◆ RECORDS FOR THE EXERCISE ◆
-*-

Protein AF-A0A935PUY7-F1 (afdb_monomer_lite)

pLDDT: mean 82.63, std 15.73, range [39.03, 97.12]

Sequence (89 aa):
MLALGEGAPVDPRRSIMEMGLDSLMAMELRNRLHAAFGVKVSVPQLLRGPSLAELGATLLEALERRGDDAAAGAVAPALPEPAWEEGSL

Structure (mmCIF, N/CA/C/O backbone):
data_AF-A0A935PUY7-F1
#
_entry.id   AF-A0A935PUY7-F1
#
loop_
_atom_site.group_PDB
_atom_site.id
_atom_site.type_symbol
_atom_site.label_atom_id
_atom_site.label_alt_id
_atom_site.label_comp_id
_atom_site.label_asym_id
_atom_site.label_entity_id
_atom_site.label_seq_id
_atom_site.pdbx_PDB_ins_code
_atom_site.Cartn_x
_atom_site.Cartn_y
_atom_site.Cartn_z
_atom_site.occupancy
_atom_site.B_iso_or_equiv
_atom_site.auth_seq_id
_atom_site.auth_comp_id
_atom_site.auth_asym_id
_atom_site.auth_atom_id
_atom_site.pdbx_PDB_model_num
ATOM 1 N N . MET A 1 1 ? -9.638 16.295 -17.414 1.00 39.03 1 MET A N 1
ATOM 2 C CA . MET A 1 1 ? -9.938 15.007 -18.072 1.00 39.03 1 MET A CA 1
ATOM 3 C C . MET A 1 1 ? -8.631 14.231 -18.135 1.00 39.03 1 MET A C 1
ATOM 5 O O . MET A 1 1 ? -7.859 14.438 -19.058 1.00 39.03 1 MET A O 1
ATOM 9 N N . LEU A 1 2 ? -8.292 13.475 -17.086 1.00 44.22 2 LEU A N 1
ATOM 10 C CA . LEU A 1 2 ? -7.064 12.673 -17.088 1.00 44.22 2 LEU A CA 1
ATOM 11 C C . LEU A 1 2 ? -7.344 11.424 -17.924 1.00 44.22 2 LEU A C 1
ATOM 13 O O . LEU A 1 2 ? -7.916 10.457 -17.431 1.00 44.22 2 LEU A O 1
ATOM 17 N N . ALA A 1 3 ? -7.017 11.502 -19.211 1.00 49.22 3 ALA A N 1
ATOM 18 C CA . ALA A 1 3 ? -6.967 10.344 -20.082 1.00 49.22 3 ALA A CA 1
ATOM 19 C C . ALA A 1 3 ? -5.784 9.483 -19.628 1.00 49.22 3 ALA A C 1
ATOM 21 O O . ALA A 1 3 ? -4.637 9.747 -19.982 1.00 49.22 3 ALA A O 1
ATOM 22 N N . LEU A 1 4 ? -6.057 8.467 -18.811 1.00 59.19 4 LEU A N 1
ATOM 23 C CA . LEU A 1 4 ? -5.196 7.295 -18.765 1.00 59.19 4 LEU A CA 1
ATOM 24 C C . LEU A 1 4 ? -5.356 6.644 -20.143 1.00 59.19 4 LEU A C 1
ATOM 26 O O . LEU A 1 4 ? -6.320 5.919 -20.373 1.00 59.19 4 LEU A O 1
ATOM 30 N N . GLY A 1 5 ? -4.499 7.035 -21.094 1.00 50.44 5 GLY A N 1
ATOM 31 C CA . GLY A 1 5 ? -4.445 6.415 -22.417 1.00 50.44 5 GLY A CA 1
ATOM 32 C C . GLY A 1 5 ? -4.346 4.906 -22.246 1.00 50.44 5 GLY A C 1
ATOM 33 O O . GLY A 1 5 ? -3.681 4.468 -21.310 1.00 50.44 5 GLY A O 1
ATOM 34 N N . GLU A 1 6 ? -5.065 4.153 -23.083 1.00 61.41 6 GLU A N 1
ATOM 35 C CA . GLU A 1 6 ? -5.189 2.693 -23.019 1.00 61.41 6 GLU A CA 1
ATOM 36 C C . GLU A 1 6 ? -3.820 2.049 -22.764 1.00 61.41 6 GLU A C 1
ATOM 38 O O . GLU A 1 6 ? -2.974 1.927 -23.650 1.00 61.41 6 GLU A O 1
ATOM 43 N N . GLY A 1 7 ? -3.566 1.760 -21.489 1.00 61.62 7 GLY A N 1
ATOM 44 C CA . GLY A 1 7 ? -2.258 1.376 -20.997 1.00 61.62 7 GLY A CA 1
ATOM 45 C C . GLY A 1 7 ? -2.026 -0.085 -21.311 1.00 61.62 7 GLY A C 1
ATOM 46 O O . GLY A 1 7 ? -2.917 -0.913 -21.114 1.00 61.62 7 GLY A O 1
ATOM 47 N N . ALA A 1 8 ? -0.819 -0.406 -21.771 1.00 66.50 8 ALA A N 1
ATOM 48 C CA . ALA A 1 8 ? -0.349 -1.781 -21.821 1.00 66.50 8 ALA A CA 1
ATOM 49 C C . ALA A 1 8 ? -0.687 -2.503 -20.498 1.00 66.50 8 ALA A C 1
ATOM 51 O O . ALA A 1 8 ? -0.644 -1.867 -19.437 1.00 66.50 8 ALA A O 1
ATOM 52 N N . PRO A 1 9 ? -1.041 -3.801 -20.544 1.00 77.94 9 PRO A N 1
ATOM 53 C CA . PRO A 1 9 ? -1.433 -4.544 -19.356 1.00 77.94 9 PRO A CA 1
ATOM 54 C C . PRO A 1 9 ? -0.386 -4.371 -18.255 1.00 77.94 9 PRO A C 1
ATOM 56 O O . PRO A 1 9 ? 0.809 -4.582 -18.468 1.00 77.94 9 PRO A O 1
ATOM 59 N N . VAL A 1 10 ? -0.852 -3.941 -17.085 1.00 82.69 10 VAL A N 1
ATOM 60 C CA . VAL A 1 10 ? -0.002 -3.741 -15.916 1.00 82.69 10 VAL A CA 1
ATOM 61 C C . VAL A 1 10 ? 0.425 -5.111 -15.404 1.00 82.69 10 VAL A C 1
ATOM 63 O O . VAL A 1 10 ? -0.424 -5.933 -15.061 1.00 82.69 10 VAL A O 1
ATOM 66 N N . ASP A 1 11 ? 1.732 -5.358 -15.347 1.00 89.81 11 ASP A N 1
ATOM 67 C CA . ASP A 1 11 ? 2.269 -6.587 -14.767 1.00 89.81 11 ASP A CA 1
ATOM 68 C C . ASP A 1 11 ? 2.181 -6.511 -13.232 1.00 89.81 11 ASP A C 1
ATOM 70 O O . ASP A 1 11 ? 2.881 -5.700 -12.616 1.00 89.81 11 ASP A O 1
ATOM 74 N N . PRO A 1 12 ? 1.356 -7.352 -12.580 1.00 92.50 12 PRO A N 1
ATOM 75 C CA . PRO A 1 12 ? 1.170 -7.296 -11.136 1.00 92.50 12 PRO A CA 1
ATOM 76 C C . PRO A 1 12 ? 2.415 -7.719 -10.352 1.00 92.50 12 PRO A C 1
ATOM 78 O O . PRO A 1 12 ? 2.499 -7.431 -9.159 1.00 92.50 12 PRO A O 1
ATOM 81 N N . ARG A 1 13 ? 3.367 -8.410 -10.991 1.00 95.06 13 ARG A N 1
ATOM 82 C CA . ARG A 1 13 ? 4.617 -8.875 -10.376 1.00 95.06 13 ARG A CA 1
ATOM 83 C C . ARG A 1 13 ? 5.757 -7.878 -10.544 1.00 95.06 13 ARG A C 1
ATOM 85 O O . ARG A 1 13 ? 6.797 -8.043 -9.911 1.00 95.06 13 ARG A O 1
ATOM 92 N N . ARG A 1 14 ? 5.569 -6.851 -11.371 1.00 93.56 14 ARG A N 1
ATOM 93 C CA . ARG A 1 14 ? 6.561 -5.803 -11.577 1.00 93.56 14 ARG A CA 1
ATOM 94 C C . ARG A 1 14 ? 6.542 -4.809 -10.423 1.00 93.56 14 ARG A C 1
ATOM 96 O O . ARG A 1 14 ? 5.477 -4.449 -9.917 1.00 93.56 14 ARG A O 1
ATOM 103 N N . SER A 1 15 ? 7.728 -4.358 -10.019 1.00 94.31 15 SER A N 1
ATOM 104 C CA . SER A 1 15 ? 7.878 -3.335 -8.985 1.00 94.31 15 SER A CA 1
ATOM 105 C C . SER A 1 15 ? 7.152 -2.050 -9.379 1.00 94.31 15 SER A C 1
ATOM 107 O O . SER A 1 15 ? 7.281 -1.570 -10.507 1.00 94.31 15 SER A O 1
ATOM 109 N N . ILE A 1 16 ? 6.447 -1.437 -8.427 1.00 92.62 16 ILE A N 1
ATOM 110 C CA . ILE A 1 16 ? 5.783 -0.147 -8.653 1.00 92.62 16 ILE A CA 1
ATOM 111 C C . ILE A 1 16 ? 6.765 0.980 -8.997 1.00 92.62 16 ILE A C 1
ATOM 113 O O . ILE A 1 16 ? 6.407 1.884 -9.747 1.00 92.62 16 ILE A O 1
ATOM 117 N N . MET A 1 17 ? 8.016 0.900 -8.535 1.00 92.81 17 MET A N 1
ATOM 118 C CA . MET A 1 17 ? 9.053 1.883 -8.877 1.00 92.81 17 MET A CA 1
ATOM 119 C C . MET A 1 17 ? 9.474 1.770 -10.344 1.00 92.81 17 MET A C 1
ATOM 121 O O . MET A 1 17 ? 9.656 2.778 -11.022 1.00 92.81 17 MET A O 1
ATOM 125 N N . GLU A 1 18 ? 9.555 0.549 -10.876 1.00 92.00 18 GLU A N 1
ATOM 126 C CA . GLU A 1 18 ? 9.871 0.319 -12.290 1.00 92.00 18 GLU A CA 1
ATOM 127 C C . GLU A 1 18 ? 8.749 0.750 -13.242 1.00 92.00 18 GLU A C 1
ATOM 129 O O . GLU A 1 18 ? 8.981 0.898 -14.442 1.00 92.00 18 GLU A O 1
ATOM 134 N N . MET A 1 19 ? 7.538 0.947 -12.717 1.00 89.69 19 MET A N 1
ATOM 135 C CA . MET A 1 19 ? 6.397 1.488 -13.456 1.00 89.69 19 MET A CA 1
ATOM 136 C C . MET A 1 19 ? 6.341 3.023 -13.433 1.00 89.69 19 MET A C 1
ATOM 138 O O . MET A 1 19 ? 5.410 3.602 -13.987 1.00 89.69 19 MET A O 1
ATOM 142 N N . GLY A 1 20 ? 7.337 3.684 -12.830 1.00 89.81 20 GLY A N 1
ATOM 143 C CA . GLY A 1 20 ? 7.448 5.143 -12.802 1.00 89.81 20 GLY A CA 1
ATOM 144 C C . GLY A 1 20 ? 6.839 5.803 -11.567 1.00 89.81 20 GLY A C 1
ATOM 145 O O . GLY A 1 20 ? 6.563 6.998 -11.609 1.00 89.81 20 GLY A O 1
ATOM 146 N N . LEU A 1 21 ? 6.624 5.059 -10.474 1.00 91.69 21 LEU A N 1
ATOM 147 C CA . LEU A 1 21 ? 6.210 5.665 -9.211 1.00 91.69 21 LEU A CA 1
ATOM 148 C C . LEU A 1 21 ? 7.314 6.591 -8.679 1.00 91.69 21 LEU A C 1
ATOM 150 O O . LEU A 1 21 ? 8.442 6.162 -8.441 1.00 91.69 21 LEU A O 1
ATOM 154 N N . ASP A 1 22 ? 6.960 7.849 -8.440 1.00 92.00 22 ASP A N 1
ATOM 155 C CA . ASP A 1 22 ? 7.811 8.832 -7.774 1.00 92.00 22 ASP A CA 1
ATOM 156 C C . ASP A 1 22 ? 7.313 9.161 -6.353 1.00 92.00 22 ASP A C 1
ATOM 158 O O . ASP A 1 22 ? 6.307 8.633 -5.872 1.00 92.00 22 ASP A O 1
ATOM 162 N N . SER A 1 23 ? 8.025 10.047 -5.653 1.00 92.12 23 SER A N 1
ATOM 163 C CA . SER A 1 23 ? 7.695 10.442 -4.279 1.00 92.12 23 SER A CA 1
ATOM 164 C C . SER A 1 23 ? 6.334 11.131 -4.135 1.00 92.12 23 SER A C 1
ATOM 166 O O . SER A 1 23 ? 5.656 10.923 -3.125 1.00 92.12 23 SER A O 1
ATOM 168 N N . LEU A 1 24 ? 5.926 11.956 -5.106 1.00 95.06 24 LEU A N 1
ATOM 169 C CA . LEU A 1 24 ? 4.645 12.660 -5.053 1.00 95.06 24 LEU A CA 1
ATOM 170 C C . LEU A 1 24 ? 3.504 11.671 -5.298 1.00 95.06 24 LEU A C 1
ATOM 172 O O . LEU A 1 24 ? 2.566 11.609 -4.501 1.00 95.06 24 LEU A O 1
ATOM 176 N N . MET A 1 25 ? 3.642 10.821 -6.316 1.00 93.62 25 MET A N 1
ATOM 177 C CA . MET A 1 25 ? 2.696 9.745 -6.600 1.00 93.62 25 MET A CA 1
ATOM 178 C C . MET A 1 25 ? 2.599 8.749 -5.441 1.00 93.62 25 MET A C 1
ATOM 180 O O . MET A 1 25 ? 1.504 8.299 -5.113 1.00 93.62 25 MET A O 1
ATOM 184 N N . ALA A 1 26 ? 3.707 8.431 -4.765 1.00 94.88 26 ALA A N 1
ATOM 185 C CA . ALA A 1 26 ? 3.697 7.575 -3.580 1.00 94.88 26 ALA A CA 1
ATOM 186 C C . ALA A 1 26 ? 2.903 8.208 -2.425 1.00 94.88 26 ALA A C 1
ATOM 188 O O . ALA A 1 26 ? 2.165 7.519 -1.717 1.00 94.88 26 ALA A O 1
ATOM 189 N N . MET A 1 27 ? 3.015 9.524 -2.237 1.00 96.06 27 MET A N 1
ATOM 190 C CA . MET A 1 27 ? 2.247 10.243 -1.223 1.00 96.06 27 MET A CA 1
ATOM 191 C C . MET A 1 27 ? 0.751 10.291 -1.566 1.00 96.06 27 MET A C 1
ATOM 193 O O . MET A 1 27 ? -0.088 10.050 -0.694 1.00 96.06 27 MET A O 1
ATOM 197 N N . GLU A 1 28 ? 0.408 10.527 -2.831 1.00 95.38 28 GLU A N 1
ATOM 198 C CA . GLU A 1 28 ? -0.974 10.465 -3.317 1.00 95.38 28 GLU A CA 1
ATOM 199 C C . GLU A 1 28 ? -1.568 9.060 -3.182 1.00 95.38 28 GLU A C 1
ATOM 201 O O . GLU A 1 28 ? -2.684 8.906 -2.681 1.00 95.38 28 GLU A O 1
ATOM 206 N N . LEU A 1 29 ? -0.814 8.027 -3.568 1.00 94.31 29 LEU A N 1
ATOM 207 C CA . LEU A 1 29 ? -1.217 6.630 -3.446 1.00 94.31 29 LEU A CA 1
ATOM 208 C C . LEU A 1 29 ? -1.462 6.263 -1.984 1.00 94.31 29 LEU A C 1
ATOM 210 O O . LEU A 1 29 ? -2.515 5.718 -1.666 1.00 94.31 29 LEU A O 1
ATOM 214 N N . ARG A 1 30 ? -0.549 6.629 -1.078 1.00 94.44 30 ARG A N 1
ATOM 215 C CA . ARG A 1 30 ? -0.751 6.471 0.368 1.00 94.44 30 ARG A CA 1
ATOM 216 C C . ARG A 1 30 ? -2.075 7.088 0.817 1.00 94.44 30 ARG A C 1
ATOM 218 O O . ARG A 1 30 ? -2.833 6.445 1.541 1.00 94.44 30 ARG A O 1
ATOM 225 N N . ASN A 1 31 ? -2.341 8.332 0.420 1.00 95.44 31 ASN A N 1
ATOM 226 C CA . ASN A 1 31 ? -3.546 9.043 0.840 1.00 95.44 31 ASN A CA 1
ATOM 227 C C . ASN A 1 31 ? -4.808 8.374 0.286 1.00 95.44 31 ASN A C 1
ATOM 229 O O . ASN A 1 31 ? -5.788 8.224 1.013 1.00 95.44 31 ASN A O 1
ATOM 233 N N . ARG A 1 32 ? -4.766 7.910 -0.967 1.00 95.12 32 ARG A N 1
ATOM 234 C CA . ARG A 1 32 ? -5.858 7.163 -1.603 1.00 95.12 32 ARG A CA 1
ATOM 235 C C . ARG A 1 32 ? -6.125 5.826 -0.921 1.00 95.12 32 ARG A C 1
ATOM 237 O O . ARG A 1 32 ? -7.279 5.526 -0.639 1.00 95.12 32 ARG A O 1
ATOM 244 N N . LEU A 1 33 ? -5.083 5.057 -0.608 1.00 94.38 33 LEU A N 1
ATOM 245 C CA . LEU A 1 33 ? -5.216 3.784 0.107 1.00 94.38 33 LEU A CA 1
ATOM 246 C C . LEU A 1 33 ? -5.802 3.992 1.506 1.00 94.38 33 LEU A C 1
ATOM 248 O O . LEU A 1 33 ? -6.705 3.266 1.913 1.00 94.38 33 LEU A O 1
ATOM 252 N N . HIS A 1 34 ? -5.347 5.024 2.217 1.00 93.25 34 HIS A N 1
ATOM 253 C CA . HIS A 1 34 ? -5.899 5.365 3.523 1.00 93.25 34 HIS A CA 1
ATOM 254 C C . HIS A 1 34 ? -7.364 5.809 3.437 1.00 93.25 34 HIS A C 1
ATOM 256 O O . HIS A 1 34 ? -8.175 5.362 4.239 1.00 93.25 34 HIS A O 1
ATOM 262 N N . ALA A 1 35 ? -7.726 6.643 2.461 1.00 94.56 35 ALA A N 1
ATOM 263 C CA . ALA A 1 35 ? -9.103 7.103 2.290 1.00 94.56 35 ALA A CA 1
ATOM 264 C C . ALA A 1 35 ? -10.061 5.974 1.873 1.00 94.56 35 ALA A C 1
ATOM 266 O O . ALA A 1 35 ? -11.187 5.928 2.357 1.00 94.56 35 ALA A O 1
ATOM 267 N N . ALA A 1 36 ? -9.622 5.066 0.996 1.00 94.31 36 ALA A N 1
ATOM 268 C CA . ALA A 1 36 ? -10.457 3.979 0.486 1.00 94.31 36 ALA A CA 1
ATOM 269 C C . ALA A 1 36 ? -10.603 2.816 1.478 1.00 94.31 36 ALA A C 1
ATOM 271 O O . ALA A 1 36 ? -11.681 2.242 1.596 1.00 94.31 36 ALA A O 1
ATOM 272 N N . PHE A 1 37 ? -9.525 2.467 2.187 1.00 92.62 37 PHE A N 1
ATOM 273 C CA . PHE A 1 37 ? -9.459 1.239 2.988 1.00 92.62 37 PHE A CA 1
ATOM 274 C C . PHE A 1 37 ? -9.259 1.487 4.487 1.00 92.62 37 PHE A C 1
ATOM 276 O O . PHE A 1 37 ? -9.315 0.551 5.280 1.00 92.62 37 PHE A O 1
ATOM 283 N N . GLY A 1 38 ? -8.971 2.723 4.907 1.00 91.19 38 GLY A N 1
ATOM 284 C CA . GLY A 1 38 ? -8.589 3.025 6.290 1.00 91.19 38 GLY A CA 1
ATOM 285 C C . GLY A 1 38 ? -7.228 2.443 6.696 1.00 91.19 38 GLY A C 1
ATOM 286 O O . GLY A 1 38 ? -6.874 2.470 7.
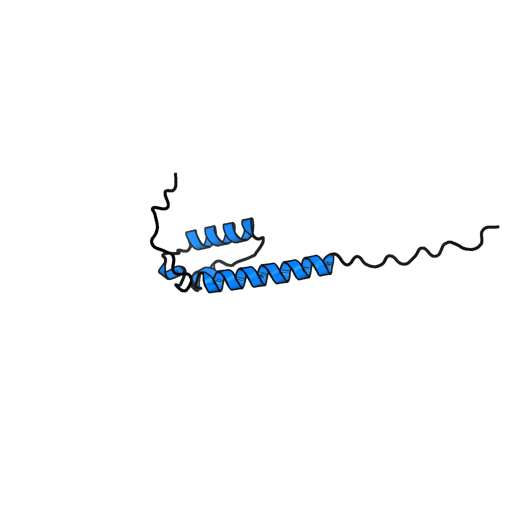874 1.00 91.19 38 GLY A O 1
ATOM 287 N N . VAL A 1 39 ? -6.450 1.916 5.742 1.00 91.81 39 VAL A N 1
ATOM 288 C CA . VAL A 1 39 ? -5.150 1.281 5.993 1.00 91.81 39 VAL A CA 1
ATOM 289 C C . VAL A 1 39 ? -4.033 2.320 5.934 1.00 91.81 39 VAL A C 1
ATOM 291 O O . VAL A 1 39 ? -3.951 3.135 5.014 1.00 91.81 39 VAL A O 1
ATOM 294 N N . LYS A 1 40 ? -3.131 2.284 6.917 1.00 88.56 40 LYS A N 1
ATOM 295 C CA . LYS A 1 40 ? -1.949 3.151 6.955 1.00 88.56 40 LYS A CA 1
ATOM 296 C C . LYS A 1 40 ? -0.791 2.487 6.216 1.00 88.56 40 LYS A C 1
ATOM 298 O O . LYS A 1 40 ? -0.119 1.623 6.767 1.00 88.56 40 LYS A O 1
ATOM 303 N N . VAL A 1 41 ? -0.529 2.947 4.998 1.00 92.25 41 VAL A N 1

-*-

◆ TASK BRIEF ◆
Would you print exactly the lines from the first line of the entries above through the line that has "ATOM 1 N N .", both included, and stop there?

◆ RESULT OF THE TASK ◆
Protein AF-A0A935PUY7-F1 (afdb_monomer_lite)

pLDDT: mean 82.63, std 15.73, range [39.03, 97.12]

Sequence (89 aa):
MLALGEGAPVDPRRSIMEMGLDSLMAMELRNRLHAAFGVKVSVPQLLRGPSLAELGATLLEALERRGDDAAAGAVAPALPEPAWEEGSL

Structure (mmCIF, N/CA/C/O backbone):
data_AF-A0A935PUY7-F1
#
_entry.id   AF-A0A935PUY7-F1
#
loop_
_atom_site.group_PDB
_atom_site.id
_atom_site.type_symbol
_atom_site.label_atom_id
_atom_site.label_alt_id
_atom_site.label_comp_id
_atom_site.label_asym_id
_atom_site.label_entity_id
_atom_site.label_seq_id
_atom_site.pdbx_PDB_ins_code
_atom_site.Cartn_x
_atom_site.Cartn_y
_atom_site.Cartn_z
_atom_site.occupancy
_atom_site.B_iso_or_equiv
_atom_site.auth_seq_id
_atom_site.auth_comp_id
_atom_site.auth_asym_id
_atom_site.auth_atom_id
_atom_site.pdbx_PDB_model_num
ATOM 1 N N . MET A 1 1 ? -9.638 16.295 -17.414 1.00 39.03 1 MET A N 1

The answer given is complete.